If you have type O blood but otherwise normal prenatal testing, your baby’s blood type and direct antibody test will still be checked shortly after birth to check for newborn hemolytic disease.

If your newborn develops symptoms of HDFN, doctors will monitor blood counts and bilirubin levels, and order further blood tests to clarify the diagnosis.

If your newborn has received a diagnosis of HDFN, doctors may recommend:

When HDFN is diagnosed prenatally, doctors will monitor using ultrasounds, amniocentesis, and fetal and maternal blood tests. Depending on severity, doctors might recommend:

  • intrauterine transfusion of red blood cells to the fetus
  • maternal plasma exchange or intravenous immunoglobulin (IVIg) infusions
  • early delivery, when feasible

Left untreated, HDFN can result in marked anemia and/or jaundice. In the most severe cases, this results in hydrops fetalis, organ failure (including heart failure), and brain damage.

The good news is that when HDFN is identified early and treated promptly, doctors can help manage any risks to your baby.

Some circumstances increase the risk of HDFN:

  • maternal blood type O or Rh-negative
  • positive maternal blood group antibody screening (usually A/B/O or Rhesus (Rh) antigen; or rare minor blood group antigens like Kell or Duffy)
  • maternal history of blood transfusion
  • known fetomaternal hemorrhage
  • history of HDFN or hydrops fetalis in a previous pregnancy
  • lack of prenatal care

With advances in prenatal screening and treatment, the outlook is good for most babies with hemolytic disease.

Research has shown that 94% of fetuses diagnosed with HDFN will survive with treatment (including intrauterine transfusions). Even in cases with prenatal evidence of early hydrops fetalis, survival is 74%.

A 2023 study found that 22% of newborns with HDFN required phototherapy for jaundice, 1% required blood transfusion, and 0.5% required exchange transfusion or IVIg infusion.

What’s the most common cause of hemolytic disease in newborns?

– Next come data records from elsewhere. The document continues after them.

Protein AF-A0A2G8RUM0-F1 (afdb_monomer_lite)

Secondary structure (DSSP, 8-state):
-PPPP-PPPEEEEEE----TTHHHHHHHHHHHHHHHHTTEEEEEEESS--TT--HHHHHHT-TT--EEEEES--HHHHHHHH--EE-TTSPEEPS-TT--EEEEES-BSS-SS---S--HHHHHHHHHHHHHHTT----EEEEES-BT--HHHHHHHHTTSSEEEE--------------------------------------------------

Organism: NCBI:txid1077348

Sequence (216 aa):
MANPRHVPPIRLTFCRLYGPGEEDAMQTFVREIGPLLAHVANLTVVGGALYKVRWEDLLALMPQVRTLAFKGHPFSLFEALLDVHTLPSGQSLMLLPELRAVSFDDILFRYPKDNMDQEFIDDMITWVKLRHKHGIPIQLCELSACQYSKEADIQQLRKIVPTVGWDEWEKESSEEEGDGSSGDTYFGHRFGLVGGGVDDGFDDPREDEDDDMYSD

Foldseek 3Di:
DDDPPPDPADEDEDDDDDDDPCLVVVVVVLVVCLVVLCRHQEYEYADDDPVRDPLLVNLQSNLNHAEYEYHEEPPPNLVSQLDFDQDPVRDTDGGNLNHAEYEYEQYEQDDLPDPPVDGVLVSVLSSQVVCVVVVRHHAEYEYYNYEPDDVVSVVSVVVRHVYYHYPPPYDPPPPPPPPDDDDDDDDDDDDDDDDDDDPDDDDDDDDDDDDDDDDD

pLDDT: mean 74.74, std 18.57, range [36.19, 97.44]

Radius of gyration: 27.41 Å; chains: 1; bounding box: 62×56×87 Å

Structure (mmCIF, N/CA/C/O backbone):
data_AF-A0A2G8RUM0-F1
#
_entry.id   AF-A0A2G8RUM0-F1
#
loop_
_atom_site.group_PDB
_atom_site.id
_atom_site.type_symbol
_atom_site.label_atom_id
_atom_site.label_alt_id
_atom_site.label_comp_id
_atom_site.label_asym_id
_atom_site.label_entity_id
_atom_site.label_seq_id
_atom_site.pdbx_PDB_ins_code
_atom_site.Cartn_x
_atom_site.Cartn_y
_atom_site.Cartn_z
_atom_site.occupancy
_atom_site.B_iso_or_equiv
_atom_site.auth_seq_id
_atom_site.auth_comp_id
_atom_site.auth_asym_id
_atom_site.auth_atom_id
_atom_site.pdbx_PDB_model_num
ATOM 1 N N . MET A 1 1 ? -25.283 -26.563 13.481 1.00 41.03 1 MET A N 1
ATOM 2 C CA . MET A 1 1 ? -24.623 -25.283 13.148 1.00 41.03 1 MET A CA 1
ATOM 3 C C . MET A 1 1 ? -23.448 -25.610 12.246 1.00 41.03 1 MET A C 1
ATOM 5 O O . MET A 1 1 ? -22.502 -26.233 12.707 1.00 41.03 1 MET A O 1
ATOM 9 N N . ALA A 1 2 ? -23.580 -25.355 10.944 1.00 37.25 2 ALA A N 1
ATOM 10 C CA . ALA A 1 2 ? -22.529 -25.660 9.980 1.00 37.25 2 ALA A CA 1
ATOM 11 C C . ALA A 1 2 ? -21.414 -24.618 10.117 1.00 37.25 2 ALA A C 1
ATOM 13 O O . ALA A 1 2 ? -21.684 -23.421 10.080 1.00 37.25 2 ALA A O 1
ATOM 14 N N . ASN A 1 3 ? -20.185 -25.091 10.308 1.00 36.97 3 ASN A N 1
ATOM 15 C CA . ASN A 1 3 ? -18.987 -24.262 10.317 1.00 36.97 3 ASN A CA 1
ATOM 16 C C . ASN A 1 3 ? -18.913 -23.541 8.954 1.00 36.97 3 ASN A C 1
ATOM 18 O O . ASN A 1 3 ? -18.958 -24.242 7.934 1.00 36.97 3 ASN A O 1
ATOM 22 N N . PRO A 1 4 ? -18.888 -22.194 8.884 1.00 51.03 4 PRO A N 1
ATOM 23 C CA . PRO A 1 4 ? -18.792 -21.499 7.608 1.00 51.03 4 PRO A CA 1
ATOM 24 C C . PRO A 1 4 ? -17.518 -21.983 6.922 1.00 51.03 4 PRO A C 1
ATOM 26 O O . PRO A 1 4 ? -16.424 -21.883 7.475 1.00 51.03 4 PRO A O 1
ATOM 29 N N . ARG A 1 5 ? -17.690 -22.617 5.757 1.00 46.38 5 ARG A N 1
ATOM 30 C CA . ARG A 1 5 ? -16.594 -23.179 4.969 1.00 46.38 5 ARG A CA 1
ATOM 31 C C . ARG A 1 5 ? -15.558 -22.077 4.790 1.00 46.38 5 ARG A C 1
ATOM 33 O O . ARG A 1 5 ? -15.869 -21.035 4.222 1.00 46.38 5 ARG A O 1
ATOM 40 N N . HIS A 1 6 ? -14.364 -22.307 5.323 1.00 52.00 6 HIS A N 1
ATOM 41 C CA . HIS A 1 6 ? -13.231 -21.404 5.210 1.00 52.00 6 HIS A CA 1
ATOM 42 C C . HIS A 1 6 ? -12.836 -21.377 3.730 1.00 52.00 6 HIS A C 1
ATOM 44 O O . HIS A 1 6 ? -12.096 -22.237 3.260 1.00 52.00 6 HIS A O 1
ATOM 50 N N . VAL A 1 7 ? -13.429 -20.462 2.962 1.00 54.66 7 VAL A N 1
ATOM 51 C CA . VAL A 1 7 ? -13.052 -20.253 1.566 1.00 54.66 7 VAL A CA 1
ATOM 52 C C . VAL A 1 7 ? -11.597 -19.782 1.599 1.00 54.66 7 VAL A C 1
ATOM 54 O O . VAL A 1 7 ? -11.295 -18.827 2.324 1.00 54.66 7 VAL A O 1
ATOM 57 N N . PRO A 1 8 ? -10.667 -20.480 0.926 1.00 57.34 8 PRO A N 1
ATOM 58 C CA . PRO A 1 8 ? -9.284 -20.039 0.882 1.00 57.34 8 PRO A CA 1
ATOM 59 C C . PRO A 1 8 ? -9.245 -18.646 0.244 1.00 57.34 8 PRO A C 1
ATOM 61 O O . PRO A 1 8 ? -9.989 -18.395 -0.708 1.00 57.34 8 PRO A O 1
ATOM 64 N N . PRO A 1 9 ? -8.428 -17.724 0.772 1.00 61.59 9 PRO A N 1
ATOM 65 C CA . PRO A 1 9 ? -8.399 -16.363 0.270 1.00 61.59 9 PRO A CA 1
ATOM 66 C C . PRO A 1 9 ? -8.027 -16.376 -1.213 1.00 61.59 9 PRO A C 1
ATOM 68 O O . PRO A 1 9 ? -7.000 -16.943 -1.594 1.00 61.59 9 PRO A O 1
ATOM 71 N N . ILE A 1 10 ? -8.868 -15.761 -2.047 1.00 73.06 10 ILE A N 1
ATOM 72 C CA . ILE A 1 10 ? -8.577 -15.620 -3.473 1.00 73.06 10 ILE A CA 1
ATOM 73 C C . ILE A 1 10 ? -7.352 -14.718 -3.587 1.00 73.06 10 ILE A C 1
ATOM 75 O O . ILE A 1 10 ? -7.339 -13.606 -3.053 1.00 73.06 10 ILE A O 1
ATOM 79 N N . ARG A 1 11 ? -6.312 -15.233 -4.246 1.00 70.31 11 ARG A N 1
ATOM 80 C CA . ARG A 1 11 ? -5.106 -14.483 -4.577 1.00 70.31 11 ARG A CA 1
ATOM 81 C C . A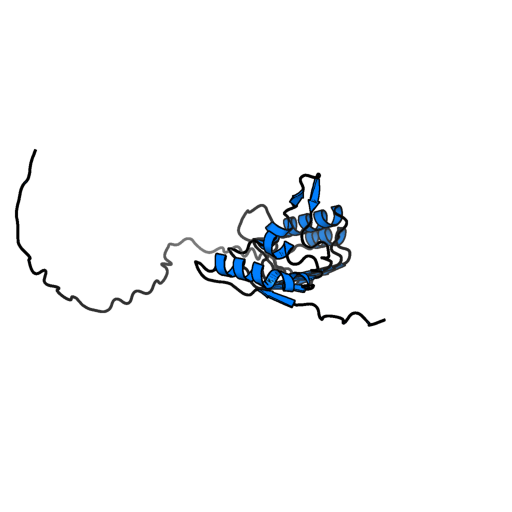RG A 1 11 ? -5.219 -14.024 -6.017 1.00 70.31 11 ARG A C 1
ATOM 83 O O . ARG A 1 11 ? -5.281 -14.854 -6.921 1.00 70.31 11 ARG A O 1
ATOM 90 N N . LEU A 1 12 ? -5.218 -12.713 -6.210 1.00 74.44 12 LEU A N 1
ATOM 91 C CA . LEU A 1 12 ? -5.181 -12.111 -7.534 1.00 74.44 12 LEU A CA 1
ATOM 92 C C . LEU A 1 12 ? -3.770 -11.596 -7.811 1.00 74.44 12 LEU A C 1
ATOM 94 O O . LEU A 1 12 ? -3.135 -10.998 -6.939 1.00 74.44 12 LEU A O 1
ATOM 98 N N . THR A 1 13 ? -3.258 -11.880 -9.006 1.00 71.81 13 THR A N 1
ATOM 99 C CA . THR A 1 13 ? -1.949 -11.410 -9.461 1.00 71.81 13 THR A CA 1
ATOM 100 C C . THR A 1 13 ? -2.087 -10.851 -10.862 1.00 71.81 13 THR A C 1
ATOM 102 O O . THR A 1 13 ? -2.446 -11.576 -11.786 1.00 71.81 13 THR A O 1
ATOM 105 N N . PHE A 1 14 ? -1.812 -9.558 -11.000 1.00 67.69 14 PHE A N 1
ATOM 106 C CA . PHE A 1 14 ? -1.730 -8.897 -12.295 1.00 67.69 14 PHE A CA 1
ATOM 107 C C . PHE A 1 14 ? -0.281 -8.912 -12.767 1.00 67.69 14 PHE A C 1
ATOM 109 O O . PHE A 1 14 ? 0.612 -8.526 -12.013 1.00 67.69 14 PHE A O 1
ATOM 116 N N . CYS A 1 15 ? -0.073 -9.341 -14.009 1.00 62.91 15 CYS A N 1
ATOM 117 C CA . CYS A 1 15 ? 1.202 -9.267 -14.711 1.00 62.91 15 CYS A CA 1
ATOM 118 C C . CYS A 1 15 ? 0.962 -8.500 -16.016 1.00 62.91 15 CYS A C 1
ATOM 120 O O . CYS A 1 15 ? 0.014 -8.834 -16.718 1.00 62.91 15 CYS A O 1
ATOM 122 N N . ARG A 1 16 ? 1.801 -7.489 -16.299 1.00 60.09 16 ARG A N 1
ATOM 123 C CA . ARG A 1 16 ? 1.957 -6.747 -17.574 1.00 60.09 16 ARG A CA 1
ATOM 124 C C . ARG A 1 16 ? 0.839 -6.952 -18.615 1.00 60.09 16 ARG A C 1
ATOM 126 O O . ARG A 1 16 ? 0.818 -7.965 -19.308 1.00 60.09 16 ARG A O 1
ATOM 133 N N . LEU A 1 17 ? -0.009 -5.940 -18.785 1.00 56.31 17 LEU A N 1
ATOM 134 C CA . LEU A 1 17 ? -0.970 -5.852 -19.889 1.00 56.31 17 LEU A CA 1
ATOM 135 C C . LEU A 1 17 ? -0.386 -4.924 -20.961 1.00 56.31 17 LEU A C 1
ATOM 137 O O . LEU A 1 17 ? 0.024 -3.817 -20.624 1.00 56.31 17 LEU A O 1
ATOM 141 N N . TYR A 1 18 ? -0.318 -5.362 -22.220 1.00 55.34 18 TYR A N 1
ATOM 142 C CA . TYR A 1 18 ? 0.160 -4.542 -23.337 1.00 55.34 18 TYR A CA 1
ATOM 143 C C . TYR A 1 18 ? -0.768 -4.694 -24.541 1.00 55.34 18 TYR A C 1
ATOM 145 O O . TYR A 1 18 ? -0.782 -5.747 -25.169 1.00 55.34 18 TYR A O 1
ATOM 153 N N . GLY A 1 19 ? -1.412 -3.594 -24.935 1.00 58.81 19 GLY A N 1
ATOM 154 C CA . GLY A 1 19 ? -2.094 -3.489 -26.222 1.00 58.81 19 GLY A CA 1
ATOM 155 C C . GLY A 1 19 ? -2.919 -2.201 -26.372 1.00 58.81 19 GLY A C 1
ATOM 156 O O . GLY A 1 19 ? -3.656 -1.825 -25.456 1.00 58.81 19 GLY A O 1
ATOM 157 N N . PRO A 1 20 ? -2.815 -1.459 -27.491 1.00 58.81 20 PRO A N 1
ATOM 158 C CA . PRO A 1 20 ? -3.803 -0.437 -27.835 1.00 58.81 20 PRO A CA 1
ATOM 159 C C . PRO A 1 20 ? -5.173 -1.099 -28.086 1.00 58.81 20 PRO A C 1
ATOM 161 O O . PRO A 1 20 ? -5.261 -2.058 -28.843 1.00 58.81 20 PRO A O 1
ATOM 164 N N . GLY A 1 21 ? -6.235 -0.597 -27.442 1.00 63.88 21 GLY A N 1
ATOM 165 C CA . GLY A 1 21 ? -7.603 -1.137 -27.551 1.00 63.88 21 GLY A CA 1
ATOM 166 C C . GLY A 1 21 ? -7.998 -2.180 -26.494 1.00 63.88 21 GLY A C 1
ATOM 167 O O . GLY A 1 21 ? -9.163 -2.554 -26.419 1.00 63.88 21 GLY A O 1
ATOM 168 N N . GLU A 1 22 ? -7.074 -2.614 -25.630 1.00 65.00 22 GLU A N 1
ATOM 169 C CA . GLU A 1 22 ? -7.365 -3.590 -24.561 1.00 65.00 22 GLU A CA 1
ATOM 170 C C . GLU A 1 22 ? -8.039 -2.974 -23.320 1.00 65.00 22 GLU A C 1
ATOM 172 O O . GLU A 1 22 ? -8.437 -3.692 -22.405 1.00 65.00 22 GLU A O 1
ATOM 177 N N . GLU A 1 23 ? -8.194 -1.649 -23.279 1.00 67.38 23 GLU A N 1
ATOM 178 C CA . GLU A 1 23 ? -8.770 -0.915 -22.144 1.00 67.38 23 GLU A CA 1
ATOM 179 C C . GLU A 1 23 ? -10.216 -1.306 -21.882 1.00 67.38 23 GLU A C 1
ATOM 181 O O . GLU A 1 23 ? -10.563 -1.712 -20.773 1.00 67.38 23 GLU A O 1
ATOM 186 N N . ASP A 1 24 ? -11.042 -1.237 -22.923 1.00 70.56 24 ASP A N 1
ATOM 187 C CA . ASP A 1 24 ? -12.463 -1.543 -22.825 1.00 70.56 24 ASP A CA 1
ATOM 188 C C . ASP A 1 24 ? -12.669 -3.022 -22.508 1.00 70.56 24 ASP A C 1
ATOM 190 O O . ASP A 1 24 ? -13.535 -3.371 -21.706 1.00 70.56 24 ASP A O 1
ATOM 194 N N . ALA A 1 25 ? -11.827 -3.898 -23.063 1.00 72.12 25 ALA A N 1
ATOM 195 C CA . ALA A 1 25 ? -11.855 -5.326 -22.774 1.00 72.12 25 ALA A CA 1
ATOM 196 C C . ALA A 1 25 ? -11.475 -5.617 -21.315 1.00 72.12 25 ALA A C 1
ATOM 198 O O . ALA A 1 25 ? -12.139 -6.421 -20.665 1.00 72.12 25 ALA A O 1
ATOM 199 N N . MET A 1 26 ? -10.462 -4.936 -20.772 1.00 74.19 26 MET A N 1
ATOM 200 C CA . MET A 1 26 ? -10.043 -5.092 -19.379 1.00 74.19 26 MET A CA 1
ATOM 201 C C . MET A 1 26 ? -11.086 -4.537 -18.410 1.00 74.19 26 MET A C 1
ATOM 203 O O . MET A 1 26 ? -11.431 -5.198 -17.437 1.00 74.19 26 MET A O 1
ATOM 207 N N . GLN A 1 27 ? -11.639 -3.357 -18.690 1.00 74.62 27 GLN A N 1
ATOM 208 C CA . GLN A 1 27 ? -12.704 -2.772 -17.876 1.00 74.62 27 GLN A CA 1
ATOM 209 C C . GLN A 1 27 ? -13.973 -3.626 -17.916 1.00 74.62 27 GLN A C 1
ATOM 211 O O . GLN A 1 27 ? -14.608 -3.847 -16.885 1.00 74.62 27 GLN A O 1
ATOM 216 N N . THR A 1 28 ? -14.315 -4.169 -19.087 1.00 78.19 28 THR A N 1
ATOM 217 C CA . THR A 1 28 ? -15.420 -5.125 -19.229 1.00 78.19 28 THR A CA 1
ATOM 218 C C . THR A 1 28 ? -15.133 -6.393 -18.435 1.00 78.19 28 THR A C 1
ATOM 220 O O . THR A 1 28 ? -15.957 -6.797 -17.623 1.00 78.19 28 THR A O 1
ATOM 223 N N . PHE A 1 29 ? -13.942 -6.976 -18.581 1.00 79.88 29 PHE A N 1
ATOM 224 C CA . PHE A 1 29 ? -13.534 -8.159 -17.829 1.00 79.88 29 PHE A CA 1
ATOM 225 C C . PHE A 1 29 ? -13.631 -7.932 -16.317 1.00 79.88 29 PHE A C 1
ATOM 227 O O . PHE A 1 29 ? -14.269 -8.726 -15.634 1.00 79.88 29 PHE A O 1
ATOM 234 N N . VAL A 1 30 ? -13.081 -6.825 -15.805 1.00 80.19 30 VAL A N 1
ATOM 235 C CA . VAL A 1 30 ? -13.139 -6.439 -14.384 1.00 80.19 30 VAL A CA 1
ATOM 236 C C . VAL A 1 30 ? -14.582 -6.333 -13.887 1.00 80.19 30 VAL A C 1
ATOM 238 O O . VAL A 1 30 ? -14.883 -6.823 -12.798 1.00 80.19 30 VAL A O 1
ATOM 241 N N . ARG A 1 31 ? -15.489 -5.748 -14.682 1.00 78.69 31 ARG A N 1
ATOM 242 C CA . ARG A 1 31 ? -16.919 -5.668 -14.341 1.00 78.69 31 ARG A CA 1
ATOM 243 C C . ARG A 1 31 ? -17.572 -7.047 -14.281 1.00 78.69 31 ARG A C 1
ATOM 245 O O . ARG A 1 31 ? -18.272 -7.333 -13.314 1.00 78.69 31 ARG A O 1
ATOM 252 N N . GLU A 1 32 ? -17.305 -7.904 -15.263 1.00 83.62 32 GLU A N 1
ATOM 253 C CA . GLU A 1 32 ? -17.873 -9.257 -15.341 1.00 83.62 32 GLU A CA 1
ATOM 254 C C . GLU A 1 32 ? -17.389 -10.158 -14.193 1.00 83.62 32 GLU A C 1
ATOM 256 O O . GLU A 1 32 ? -18.167 -10.926 -13.626 1.00 83.62 32 GLU A O 1
ATOM 261 N N . ILE A 1 33 ? -16.121 -10.035 -13.784 1.00 83.94 33 ILE A N 1
ATOM 262 C CA . ILE A 1 33 ? -15.575 -10.809 -12.658 1.00 83.94 33 ILE A CA 1
ATOM 263 C C . ILE A 1 33 ? -15.787 -10.145 -11.292 1.00 83.94 33 ILE A C 1
ATOM 265 O O . ILE A 1 33 ? -15.421 -10.732 -10.272 1.00 83.94 33 ILE A O 1
ATOM 269 N N . GLY A 1 34 ? -16.387 -8.953 -11.239 1.00 84.50 34 GLY A N 1
ATOM 270 C CA . GLY A 1 34 ? -16.590 -8.165 -10.018 1.00 84.50 34 GLY A CA 1
ATOM 271 C C . GLY A 1 34 ? -17.150 -8.956 -8.824 1.00 84.50 34 GLY A C 1
ATOM 272 O O . GLY A 1 34 ? -16.594 -8.852 -7.728 1.00 84.50 34 GLY A O 1
ATOM 273 N N . PRO A 1 35 ? -18.174 -9.819 -8.993 1.00 86.94 35 PRO A N 1
ATOM 274 C CA . PRO A 1 35 ? -18.680 -10.650 -7.897 1.00 86.94 35 PRO A CA 1
ATOM 275 C C . PRO A 1 35 ? -17.631 -11.591 -7.283 1.00 86.94 35 PRO A C 1
ATOM 277 O O . PRO A 1 35 ? -17.685 -11.876 -6.088 1.00 86.94 35 PRO A O 1
ATOM 280 N N . LEU A 1 36 ? -16.660 -12.063 -8.072 1.00 83.94 36 LEU A N 1
ATOM 281 C CA . LEU A 1 36 ? -15.555 -12.896 -7.583 1.00 83.94 36 LEU A CA 1
ATOM 282 C C . LEU A 1 36 ? -14.512 -12.058 -6.831 1.00 83.94 36 LEU A C 1
ATOM 284 O O . LEU A 1 36 ? -13.913 -12.535 -5.866 1.00 83.94 36 LEU A O 1
ATOM 288 N N . LEU A 1 37 ? -14.326 -10.803 -7.246 1.00 88.25 37 LEU A N 1
ATOM 289 C CA . LEU A 1 37 ? -13.391 -9.861 -6.632 1.00 88.25 37 LEU A CA 1
ATOM 290 C C . LEU A 1 37 ? -13.808 -9.451 -5.211 1.00 88.25 37 LEU A C 1
ATOM 292 O O . LEU A 1 37 ? -12.945 -9.243 -4.358 1.00 88.25 37 LEU A O 1
ATOM 296 N N . ALA A 1 38 ? -15.109 -9.462 -4.906 1.00 88.56 38 ALA A N 1
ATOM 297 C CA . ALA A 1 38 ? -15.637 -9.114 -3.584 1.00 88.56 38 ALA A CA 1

Though it’s declined since the advent of RhoGAM, Rh antigen incompatibility remains the most common cause of serious HDFN.

The number of people with Rh-negative blood types varies between countries around the globe ranging from 2.4% to 17%. With prenatal screening and RhoGAM treatment, about 1 per 3000 Rh-negative birthing parents still develop Rh antibodies, placing their future pregnancies at risk of HDFN.

The most common cause of HDFN overall is ABO blood group incompatibility. But because maternal A/B antibody levels can be low, and fetal red blood cells do not express A/B antigen at a high level, this type of HDFN is often milder.

Is hemolytic anemia of the newborn life threatening?

Severe HDFN can lead to critical anemia and hydrops fetalis, which is a life threatening condition. However, treatment is readily available and can significantly reduce the risk to your baby.

Hemolytic disease of the fetus and newborn (HDFN) occurs during pregnancy when your antibodies cross the placenta and attack your baby’s red blood cells. This process can be triggered by a variety of different blood antigen mismatches between you and your baby but is most often due to ABO or Rh incompatibility.

Signs and symptoms of HDFN can begin in utero or neonatally. They include fetal or newborn anemia, hyperbilirubinemia, and in severe cases, life threatening hydrops fetalis.

With prompt identification and treatment, the majority of babies with HDFN survive and thrive.